→ WHAT THE EXERCISE ASKS
Among the entries below, find each line with "interaction" and show it.

------------------------------------------------------------

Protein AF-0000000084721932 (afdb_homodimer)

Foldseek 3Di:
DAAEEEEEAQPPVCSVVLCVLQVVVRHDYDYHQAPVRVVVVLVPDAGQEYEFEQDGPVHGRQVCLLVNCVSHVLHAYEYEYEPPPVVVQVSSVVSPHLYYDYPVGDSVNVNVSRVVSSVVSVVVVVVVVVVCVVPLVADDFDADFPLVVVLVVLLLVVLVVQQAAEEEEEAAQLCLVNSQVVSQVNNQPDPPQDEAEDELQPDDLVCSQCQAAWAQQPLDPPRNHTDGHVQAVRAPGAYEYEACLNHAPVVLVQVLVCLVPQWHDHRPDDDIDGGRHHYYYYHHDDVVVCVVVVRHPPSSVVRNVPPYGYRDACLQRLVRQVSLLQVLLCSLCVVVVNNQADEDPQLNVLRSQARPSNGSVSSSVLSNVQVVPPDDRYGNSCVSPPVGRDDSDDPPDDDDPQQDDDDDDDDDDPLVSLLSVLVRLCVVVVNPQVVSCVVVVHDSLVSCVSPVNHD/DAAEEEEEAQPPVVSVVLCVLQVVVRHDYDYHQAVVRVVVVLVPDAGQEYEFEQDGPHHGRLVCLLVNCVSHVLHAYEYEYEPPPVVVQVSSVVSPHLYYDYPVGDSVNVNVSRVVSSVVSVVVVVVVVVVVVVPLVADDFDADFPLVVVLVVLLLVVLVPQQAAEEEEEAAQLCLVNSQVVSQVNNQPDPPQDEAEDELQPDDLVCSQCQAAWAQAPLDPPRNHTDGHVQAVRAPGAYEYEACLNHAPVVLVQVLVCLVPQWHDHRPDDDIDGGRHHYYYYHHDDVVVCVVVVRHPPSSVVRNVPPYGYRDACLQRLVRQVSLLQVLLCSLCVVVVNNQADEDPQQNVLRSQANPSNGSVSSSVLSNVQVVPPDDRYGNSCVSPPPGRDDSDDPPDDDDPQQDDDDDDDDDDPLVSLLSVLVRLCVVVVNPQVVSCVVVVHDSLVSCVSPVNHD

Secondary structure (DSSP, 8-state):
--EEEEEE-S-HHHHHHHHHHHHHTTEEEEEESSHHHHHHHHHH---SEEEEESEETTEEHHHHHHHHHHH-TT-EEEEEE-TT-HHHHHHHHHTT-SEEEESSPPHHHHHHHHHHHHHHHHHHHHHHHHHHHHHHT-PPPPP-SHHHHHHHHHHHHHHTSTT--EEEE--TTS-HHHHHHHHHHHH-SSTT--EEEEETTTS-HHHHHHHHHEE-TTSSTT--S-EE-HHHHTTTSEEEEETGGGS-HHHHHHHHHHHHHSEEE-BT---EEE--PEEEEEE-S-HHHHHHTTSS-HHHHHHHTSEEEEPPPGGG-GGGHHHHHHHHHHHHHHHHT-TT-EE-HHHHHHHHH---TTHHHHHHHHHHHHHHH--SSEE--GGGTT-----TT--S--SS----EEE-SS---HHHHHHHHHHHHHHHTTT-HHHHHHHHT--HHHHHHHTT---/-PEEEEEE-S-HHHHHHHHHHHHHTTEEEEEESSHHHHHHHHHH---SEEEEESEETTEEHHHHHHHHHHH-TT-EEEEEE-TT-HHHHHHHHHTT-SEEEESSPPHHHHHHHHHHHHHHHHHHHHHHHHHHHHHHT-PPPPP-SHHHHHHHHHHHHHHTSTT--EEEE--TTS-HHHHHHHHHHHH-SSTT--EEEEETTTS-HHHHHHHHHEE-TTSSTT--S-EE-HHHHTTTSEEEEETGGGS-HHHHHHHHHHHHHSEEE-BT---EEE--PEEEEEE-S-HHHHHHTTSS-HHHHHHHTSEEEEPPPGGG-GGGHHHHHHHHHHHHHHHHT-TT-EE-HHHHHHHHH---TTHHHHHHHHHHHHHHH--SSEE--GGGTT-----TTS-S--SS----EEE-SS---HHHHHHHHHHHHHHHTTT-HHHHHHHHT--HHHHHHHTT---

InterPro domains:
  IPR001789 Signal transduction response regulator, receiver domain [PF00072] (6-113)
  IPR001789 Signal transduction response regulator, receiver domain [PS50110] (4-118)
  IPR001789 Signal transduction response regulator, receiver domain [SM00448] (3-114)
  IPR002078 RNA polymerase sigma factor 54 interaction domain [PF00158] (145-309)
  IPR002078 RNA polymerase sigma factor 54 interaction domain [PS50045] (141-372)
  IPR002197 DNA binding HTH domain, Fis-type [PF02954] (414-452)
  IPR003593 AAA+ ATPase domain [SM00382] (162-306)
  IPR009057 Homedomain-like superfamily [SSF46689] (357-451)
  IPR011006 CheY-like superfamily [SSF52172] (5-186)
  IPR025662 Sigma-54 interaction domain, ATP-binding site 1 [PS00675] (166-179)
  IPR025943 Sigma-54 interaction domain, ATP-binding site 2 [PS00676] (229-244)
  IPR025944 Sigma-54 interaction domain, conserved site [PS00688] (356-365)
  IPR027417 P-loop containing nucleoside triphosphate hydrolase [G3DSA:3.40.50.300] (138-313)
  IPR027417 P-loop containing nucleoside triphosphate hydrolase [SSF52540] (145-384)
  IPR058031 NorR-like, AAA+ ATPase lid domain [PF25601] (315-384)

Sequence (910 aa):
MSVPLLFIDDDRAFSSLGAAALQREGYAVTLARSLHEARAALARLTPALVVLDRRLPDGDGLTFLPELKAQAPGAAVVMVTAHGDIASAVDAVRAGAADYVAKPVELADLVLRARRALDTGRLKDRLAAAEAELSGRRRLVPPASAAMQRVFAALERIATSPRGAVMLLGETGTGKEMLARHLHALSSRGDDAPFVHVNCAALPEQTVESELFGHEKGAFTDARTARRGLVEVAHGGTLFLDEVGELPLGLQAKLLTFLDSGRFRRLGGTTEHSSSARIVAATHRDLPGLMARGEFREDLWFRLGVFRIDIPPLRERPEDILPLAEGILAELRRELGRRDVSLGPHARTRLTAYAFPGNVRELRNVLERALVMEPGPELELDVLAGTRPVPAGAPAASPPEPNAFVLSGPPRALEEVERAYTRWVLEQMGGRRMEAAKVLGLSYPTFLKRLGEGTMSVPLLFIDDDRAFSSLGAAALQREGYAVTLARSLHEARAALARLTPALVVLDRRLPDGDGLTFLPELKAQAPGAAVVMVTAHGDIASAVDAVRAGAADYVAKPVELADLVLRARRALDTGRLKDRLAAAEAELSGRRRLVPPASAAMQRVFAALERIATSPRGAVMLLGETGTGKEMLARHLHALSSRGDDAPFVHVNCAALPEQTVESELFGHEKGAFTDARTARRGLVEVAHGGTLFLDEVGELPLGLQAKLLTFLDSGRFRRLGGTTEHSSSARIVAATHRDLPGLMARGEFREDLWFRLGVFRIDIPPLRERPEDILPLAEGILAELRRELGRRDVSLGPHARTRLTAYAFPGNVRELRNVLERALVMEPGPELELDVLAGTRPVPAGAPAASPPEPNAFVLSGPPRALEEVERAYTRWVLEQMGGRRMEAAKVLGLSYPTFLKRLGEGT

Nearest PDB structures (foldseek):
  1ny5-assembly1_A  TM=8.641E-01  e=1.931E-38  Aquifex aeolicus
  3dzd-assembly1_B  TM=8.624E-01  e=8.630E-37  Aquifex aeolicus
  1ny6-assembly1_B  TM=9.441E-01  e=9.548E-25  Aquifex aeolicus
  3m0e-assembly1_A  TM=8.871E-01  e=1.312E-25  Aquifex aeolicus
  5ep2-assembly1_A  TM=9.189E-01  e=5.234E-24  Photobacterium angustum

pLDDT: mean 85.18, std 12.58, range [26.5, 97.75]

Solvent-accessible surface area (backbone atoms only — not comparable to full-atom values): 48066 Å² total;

------------------------------------------------------------

→ RESPONSE TO THE EXERCISE
  IPR002078 RNA polymerase sigma factor 54 interaction domain [PF00158] (145-309)
  IPR002078 RNA polymerase sigma factor 54 interaction domain [PS50045] (141-372)
  IPR025662 Sigma-54 interaction domain, ATP-binding site 1 [PS00675] (166-179)
  IPR025943 Sigma-54 interaction domain, ATP-binding site 2 [PS00676] (229-244)
  IPR025944 Sigma-54 interaction domain, conserved site [PS00688] (356-365)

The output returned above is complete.